The prevalence of acute coronary occlusions in NSTEMI patients varies from 19% to 30%.13 In our study, the prevalence of acute occlusions was 7.3%, which could be due to the fact that our population was at a lower risk and included unstable angina patients than the other published series. In Khan et al's meta‐analysis to estimate the difference in outcomes between TO and non‐TO patients with NSTEMI,9 the right coronary artery was occluded in most cases (40%) followed by the circumflex artery (33%). In our study, the circumflex artery was the most commonly involved vessel.

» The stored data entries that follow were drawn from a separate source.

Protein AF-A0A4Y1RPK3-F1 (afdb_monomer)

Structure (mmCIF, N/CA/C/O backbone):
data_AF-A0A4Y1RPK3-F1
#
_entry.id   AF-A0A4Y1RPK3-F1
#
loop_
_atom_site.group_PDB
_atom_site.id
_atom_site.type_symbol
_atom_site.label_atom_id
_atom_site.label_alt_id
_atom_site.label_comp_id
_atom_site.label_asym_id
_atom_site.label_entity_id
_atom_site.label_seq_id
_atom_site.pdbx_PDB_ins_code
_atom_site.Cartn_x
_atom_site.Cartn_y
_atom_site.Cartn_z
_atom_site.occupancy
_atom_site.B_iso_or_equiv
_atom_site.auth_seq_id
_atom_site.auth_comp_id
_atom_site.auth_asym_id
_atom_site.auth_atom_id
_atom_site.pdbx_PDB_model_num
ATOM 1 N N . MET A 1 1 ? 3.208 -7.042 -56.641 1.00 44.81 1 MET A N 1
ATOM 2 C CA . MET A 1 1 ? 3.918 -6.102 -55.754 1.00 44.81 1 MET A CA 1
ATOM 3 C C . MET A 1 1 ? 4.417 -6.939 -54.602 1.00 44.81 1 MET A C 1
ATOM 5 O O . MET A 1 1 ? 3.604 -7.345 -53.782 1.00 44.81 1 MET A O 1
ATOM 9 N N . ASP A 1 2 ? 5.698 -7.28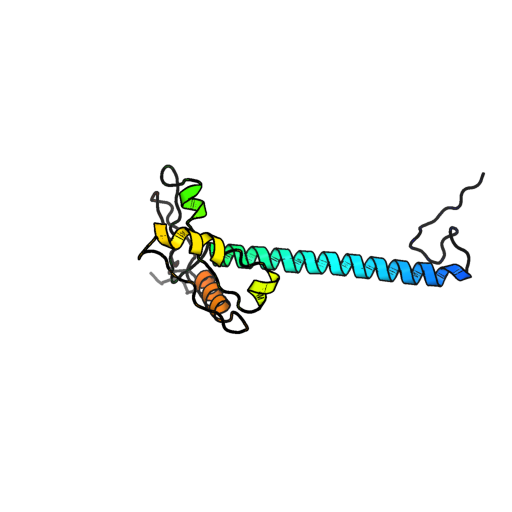8 -54.610 1.00 59.34 2 ASP A N 1
ATOM 10 C CA . ASP A 1 2 ? 6.269 -8.147 -53.575 1.00 59.34 2 ASP A CA 1
ATOM 11 C C . ASP A 1 2 ? 6.488 -7.293 -52.324 1.00 59.34 2 ASP A C 1
ATOM 13 O O . ASP A 1 2 ? 7.333 -6.399 -52.298 1.00 59.34 2 ASP A O 1
ATOM 17 N N . GLY A 1 3 ? 5.624 -7.476 -51.326 1.00 76.31 3 GLY A N 1
ATOM 18 C CA . GLY A 1 3 ? 5.719 -6.763 -50.057 1.00 76.31 3 GLY A CA 1
ATOM 19 C C . GLY A 1 3 ? 6.917 -7.259 -49.253 1.00 76.31 3 GLY A C 1
ATOM 20 O O . GLY A 1 3 ? 7.179 -8.459 -49.209 1.00 76.31 3 GLY A O 1
ATOM 21 N N . LYS A 1 4 ? 7.638 -6.345 -48.595 1.00 82.44 4 LYS A N 1
ATOM 22 C CA . LYS A 1 4 ? 8.690 -6.713 -47.639 1.00 82.44 4 LYS A CA 1
ATOM 23 C C . LYS A 1 4 ? 8.089 -7.543 -46.496 1.00 82.44 4 LYS A C 1
ATOM 25 O O . LYS A 1 4 ? 7.039 -7.187 -45.963 1.00 82.44 4 LYS A O 1
ATOM 30 N N . THR A 1 5 ? 8.778 -8.606 -46.089 1.00 84.75 5 THR A N 1
ATOM 31 C CA . THR A 1 5 ? 8.358 -9.511 -45.007 1.00 84.75 5 THR A CA 1
ATOM 32 C C . THR A 1 5 ? 9.378 -9.505 -43.873 1.00 84.75 5 THR A C 1
ATOM 34 O O . THR A 1 5 ? 10.575 -9.543 -44.128 1.00 84.75 5 THR A O 1
ATOM 37 N N . GLY A 1 6 ? 8.934 -9.492 -42.615 1.00 86.56 6 GLY A N 1
ATOM 38 C CA . GLY A 1 6 ? 9.834 -9.572 -41.462 1.00 86.56 6 GLY A CA 1
ATOM 39 C C . GLY A 1 6 ? 9.250 -8.926 -40.210 1.00 86.56 6 GLY A C 1
ATOM 40 O O . GLY A 1 6 ? 8.108 -8.474 -40.209 1.00 86.56 6 GLY A O 1
ATOM 41 N N . SER A 1 7 ? 10.030 -8.889 -39.129 1.00 89.75 7 SER A N 1
ATOM 42 C CA . SER A 1 7 ? 9.612 -8.293 -37.854 1.00 89.75 7 SER A CA 1
ATOM 43 C C . SER A 1 7 ? 10.342 -6.981 -37.592 1.00 89.75 7 SER A C 1
ATOM 45 O O . SER A 1 7 ? 11.542 -6.862 -37.839 1.00 89.75 7 SER A O 1
ATOM 47 N N . HIS A 1 8 ? 9.608 -6.004 -37.062 1.00 88.81 8 HIS A N 1
ATOM 48 C CA . HIS A 1 8 ? 10.124 -4.685 -36.699 1.00 88.81 8 HIS A CA 1
ATOM 49 C C . HIS A 1 8 ? 11.198 -4.747 -35.597 1.00 88.81 8 HIS A C 1
ATOM 51 O O . HIS A 1 8 ? 12.018 -3.847 -35.482 1.00 88.81 8 HIS A O 1
ATOM 57 N N . PHE A 1 9 ? 11.215 -5.810 -34.788 1.00 91.19 9 PHE A N 1
ATOM 58 C CA . PHE A 1 9 ? 12.129 -5.954 -33.647 1.00 91.19 9 PHE A CA 1
ATOM 59 C C . PHE A 1 9 ? 13.431 -6.688 -33.994 1.00 91.19 9 PHE A C 1
ATOM 61 O O . PHE A 1 9 ? 14.323 -6.808 -33.155 1.00 91.19 9 PHE A O 1
ATOM 68 N N . HIS A 1 10 ? 13.556 -7.202 -35.222 1.00 92.25 10 HIS A N 1
ATOM 69 C CA . HIS A 1 10 ? 14.750 -7.917 -35.660 1.00 92.25 10 HIS A CA 1
ATOM 70 C C . HIS A 1 10 ? 15.620 -7.009 -36.535 1.00 92.25 10 HIS A C 1
ATOM 72 O O . HIS A 1 10 ? 15.187 -6.617 -37.619 1.00 92.25 10 HIS A O 1
ATOM 78 N N . PRO A 1 11 ? 16.876 -6.724 -36.144 1.00 91.88 11 PRO A N 1
ATOM 79 C CA . PRO A 1 11 ? 17.739 -5.816 -36.901 1.00 91.88 11 PRO A CA 1
ATOM 80 C C . PRO A 1 11 ? 18.127 -6.350 -38.284 1.00 91.88 11 PRO A C 1
ATOM 82 O O . PRO A 1 11 ? 18.498 -5.577 -39.152 1.00 91.88 11 PRO A O 1
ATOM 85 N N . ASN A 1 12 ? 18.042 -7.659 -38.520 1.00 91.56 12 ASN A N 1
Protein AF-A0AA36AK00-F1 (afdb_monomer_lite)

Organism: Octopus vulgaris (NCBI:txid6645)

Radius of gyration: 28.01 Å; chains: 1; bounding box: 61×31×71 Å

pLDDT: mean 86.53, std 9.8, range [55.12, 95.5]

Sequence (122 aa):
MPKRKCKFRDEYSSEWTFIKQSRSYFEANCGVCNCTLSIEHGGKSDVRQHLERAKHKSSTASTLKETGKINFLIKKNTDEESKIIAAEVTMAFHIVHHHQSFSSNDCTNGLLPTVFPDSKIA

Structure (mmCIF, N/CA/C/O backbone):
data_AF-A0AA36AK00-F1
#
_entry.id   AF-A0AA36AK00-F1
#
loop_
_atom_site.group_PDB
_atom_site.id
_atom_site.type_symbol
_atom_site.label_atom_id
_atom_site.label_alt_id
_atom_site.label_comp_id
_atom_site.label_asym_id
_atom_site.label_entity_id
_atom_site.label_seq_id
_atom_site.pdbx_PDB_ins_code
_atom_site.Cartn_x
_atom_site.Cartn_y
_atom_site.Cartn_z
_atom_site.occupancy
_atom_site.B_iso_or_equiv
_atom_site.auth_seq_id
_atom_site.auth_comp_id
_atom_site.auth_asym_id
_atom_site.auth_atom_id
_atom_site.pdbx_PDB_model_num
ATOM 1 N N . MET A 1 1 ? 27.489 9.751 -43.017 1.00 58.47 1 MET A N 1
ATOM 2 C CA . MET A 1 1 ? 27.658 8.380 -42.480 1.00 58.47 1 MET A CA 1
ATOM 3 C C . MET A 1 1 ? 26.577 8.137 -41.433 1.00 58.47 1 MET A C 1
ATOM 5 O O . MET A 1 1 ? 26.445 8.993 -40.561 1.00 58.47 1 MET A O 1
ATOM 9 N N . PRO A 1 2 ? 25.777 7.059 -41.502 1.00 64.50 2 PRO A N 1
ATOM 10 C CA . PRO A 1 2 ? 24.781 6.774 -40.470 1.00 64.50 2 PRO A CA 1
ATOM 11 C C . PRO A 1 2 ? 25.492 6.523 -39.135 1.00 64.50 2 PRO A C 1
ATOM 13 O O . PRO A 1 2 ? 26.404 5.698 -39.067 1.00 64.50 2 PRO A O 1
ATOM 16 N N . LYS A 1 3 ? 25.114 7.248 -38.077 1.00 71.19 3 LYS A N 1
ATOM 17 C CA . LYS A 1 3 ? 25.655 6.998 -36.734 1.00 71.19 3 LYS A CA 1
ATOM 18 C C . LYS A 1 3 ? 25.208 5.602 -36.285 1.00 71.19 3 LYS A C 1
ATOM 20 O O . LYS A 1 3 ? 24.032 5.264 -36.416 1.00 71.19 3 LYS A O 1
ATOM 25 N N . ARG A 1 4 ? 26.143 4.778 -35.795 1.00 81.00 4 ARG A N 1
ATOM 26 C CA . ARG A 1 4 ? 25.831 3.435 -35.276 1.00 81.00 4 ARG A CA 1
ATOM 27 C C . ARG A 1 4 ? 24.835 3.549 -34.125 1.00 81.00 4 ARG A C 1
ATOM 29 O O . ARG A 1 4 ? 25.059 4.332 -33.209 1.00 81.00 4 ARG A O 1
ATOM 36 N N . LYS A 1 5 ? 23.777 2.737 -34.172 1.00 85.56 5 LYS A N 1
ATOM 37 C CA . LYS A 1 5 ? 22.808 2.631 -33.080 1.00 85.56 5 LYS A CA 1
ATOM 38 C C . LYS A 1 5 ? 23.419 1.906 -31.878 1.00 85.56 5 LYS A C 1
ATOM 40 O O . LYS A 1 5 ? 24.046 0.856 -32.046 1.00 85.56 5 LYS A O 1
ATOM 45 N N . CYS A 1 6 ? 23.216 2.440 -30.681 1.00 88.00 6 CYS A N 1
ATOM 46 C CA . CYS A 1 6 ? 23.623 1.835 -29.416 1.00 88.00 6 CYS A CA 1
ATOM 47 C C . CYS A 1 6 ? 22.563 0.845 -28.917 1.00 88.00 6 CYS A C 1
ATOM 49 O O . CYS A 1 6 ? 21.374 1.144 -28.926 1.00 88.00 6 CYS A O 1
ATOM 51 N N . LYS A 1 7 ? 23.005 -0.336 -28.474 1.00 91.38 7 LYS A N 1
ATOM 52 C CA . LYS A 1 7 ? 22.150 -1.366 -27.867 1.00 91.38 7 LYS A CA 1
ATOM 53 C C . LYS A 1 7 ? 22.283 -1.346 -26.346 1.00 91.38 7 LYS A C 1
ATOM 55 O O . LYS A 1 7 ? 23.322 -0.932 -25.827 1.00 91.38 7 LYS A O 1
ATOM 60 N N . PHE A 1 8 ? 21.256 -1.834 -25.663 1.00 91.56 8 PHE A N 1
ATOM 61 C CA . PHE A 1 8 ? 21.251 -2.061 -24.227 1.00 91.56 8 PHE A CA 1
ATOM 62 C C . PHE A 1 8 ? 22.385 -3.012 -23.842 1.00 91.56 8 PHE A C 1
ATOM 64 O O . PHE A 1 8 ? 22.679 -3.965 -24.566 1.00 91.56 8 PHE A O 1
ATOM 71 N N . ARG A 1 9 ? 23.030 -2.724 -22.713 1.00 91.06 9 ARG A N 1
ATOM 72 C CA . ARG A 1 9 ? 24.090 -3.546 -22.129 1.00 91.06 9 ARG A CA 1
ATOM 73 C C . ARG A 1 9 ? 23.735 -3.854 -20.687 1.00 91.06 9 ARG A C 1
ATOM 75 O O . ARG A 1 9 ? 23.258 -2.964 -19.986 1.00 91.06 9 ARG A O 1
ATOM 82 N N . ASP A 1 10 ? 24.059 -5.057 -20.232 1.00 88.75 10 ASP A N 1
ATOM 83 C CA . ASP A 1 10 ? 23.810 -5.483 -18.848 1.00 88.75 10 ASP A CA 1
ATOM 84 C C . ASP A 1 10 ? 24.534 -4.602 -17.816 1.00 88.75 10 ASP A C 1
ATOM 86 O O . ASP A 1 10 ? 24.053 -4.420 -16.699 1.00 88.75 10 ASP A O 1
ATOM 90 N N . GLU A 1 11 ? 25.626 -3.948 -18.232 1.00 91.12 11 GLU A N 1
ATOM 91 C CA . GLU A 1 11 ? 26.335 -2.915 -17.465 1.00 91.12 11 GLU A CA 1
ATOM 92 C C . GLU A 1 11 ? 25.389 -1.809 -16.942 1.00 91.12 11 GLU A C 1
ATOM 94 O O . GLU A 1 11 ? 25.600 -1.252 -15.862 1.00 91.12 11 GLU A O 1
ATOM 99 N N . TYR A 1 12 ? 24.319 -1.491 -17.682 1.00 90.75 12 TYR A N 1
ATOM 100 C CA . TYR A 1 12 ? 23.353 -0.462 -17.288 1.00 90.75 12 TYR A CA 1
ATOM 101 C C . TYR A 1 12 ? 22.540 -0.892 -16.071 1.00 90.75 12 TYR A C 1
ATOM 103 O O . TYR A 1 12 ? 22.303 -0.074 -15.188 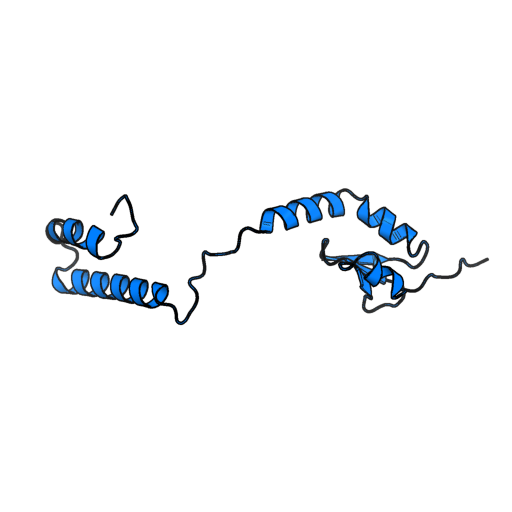1.00 90.75 12 TYR A O 1
ATOM 111 N N . SER A 1 13 ? 22.157 -2.167 -16.002 1.00 90.12 13 SER A N 1
ATOM 112 C CA . SER A 1 13 ? 21.422 -2.717 -14.86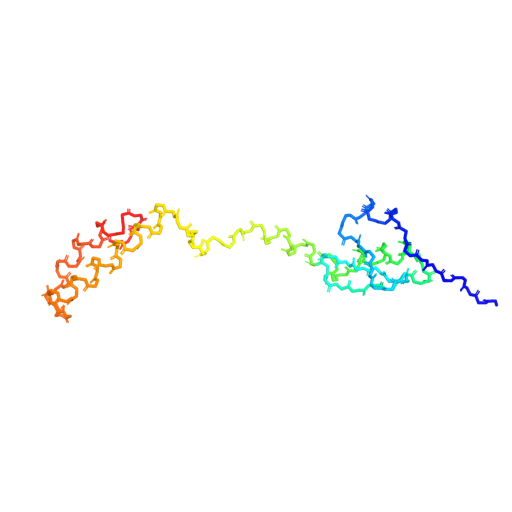2 1.00 90.12 13 SER A CA 1
ATOM 113 C C . SER A 1 13 ? 22.316 -2.935 -13.641 1.00 90.12 13 SER A C 1
ATOM 115 O O . SER A 1 13 ? 21.813 -2.888 -12.520 1.00 90.12 13 SER A O 1
ATOM 117 N N . SER A 1 14 ? 23.632 -3.117 -13.827 1.00 91.00 14 SER A N 1
ATOM 118 C CA . SER A 1 14 ? 24.582 -3.132 -12.705 1.00 91.00 14 SER A CA 1
ATOM 119 C C . SER A 1 14 ? 24.835 -1.745 -12.106 1.00 91.00 14 SER A C 1
ATOM 121 O O . SER A 1 14 ? 24.968 -1.632 -10.893 1.00 91.00 14 SER A O 1
ATOM 123 N N . GLU A 1 15 ? 24.879 -0.687 -12.926 1.00 93.38 15 GLU A N 1
ATOM 124 C CA . GLU A 1 15 ? 25.087 0.691 -12.442 1.00 93.38 15 GLU A CA 1
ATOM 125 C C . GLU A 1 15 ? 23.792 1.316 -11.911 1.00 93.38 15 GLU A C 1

Multiple studies have reported short and long‐term adverse events of acute TO in patients with NSTEMI.14, 15, 16 However, there is little research regarding the complementary diagnostic methods to predict acute TO. Aijaz et al6 identified advanced age (57.6 ± 11.2 vs 60.0 ± 10.0; P = 0.03) and left ventricular ejection fraction (43.9 ± 12.2 vs 50.1 ± 10.1; P < 0.001) as predictors of an occluded coronary artery, however there was no significant differences observed in major adverse cardiovascular events in occluded vs non‐occluded arteries' patients. On the other hand, the occlusion of an epicardial artery leads to an alteration of cardiac parietal motility that can be evidenced by echocardiography.17

New echocardiographic techniques have been developed in the last decade to increase the prognostic accuracy of identifying acute TO. Eek et al,17 in a clinical trial, evaluated the ability of cardiac strain assessment by echocardiography to predict the presence of TO in patients with NSTE‐ACS. The authors demonstrated that the presence of four or more dysfunctional areas with a value of strain >14% was an independent predictor of TO in patients with NSTEMI, with a sensitivity of 85% and specificity of 70%. Additionally, the authors reported that the value of fourth generation cTnT was significantly higher in patients with TO (0.33 mg/L), which was able to identify these patients with a sensitivity of 77% and specificity of 78%. In our study, the echocardiographic evaluation was performed between 1 and 3 days after admission, therefore it would not be useful for early prediction of acute occlusions. It is also worth noting the echocardiographic method cannot identify alterations in segmental and global motility in patients who already present this type of alterations, especially in those with previous infarctions.

LIMITATIONS

This is a single‐center retrospective cohort study, which carries a potential for inherent bias. Although a large tertiary care center, a larger sample size with cross‐center comparisons is needed to further validate the results. Patients with NSTEMI were included based on documented coronary angiography at the indexed visit. It is possible that patients who did not undergo angiography due to a lower risk, presence of comorbidities, or clinical status were underrepresented in this analysis.

CONCLUSION

Hs‐cTnT was found to be a good predictor of acute TO in patients with NSTE‐ACS. A value of 1006 ng/L best predicted the presence of acute TO, with a sensitivity of 86%, and a specificity of 95%.

CONFLICTS OF INTEREST

The authors declare no potential conflict of interests.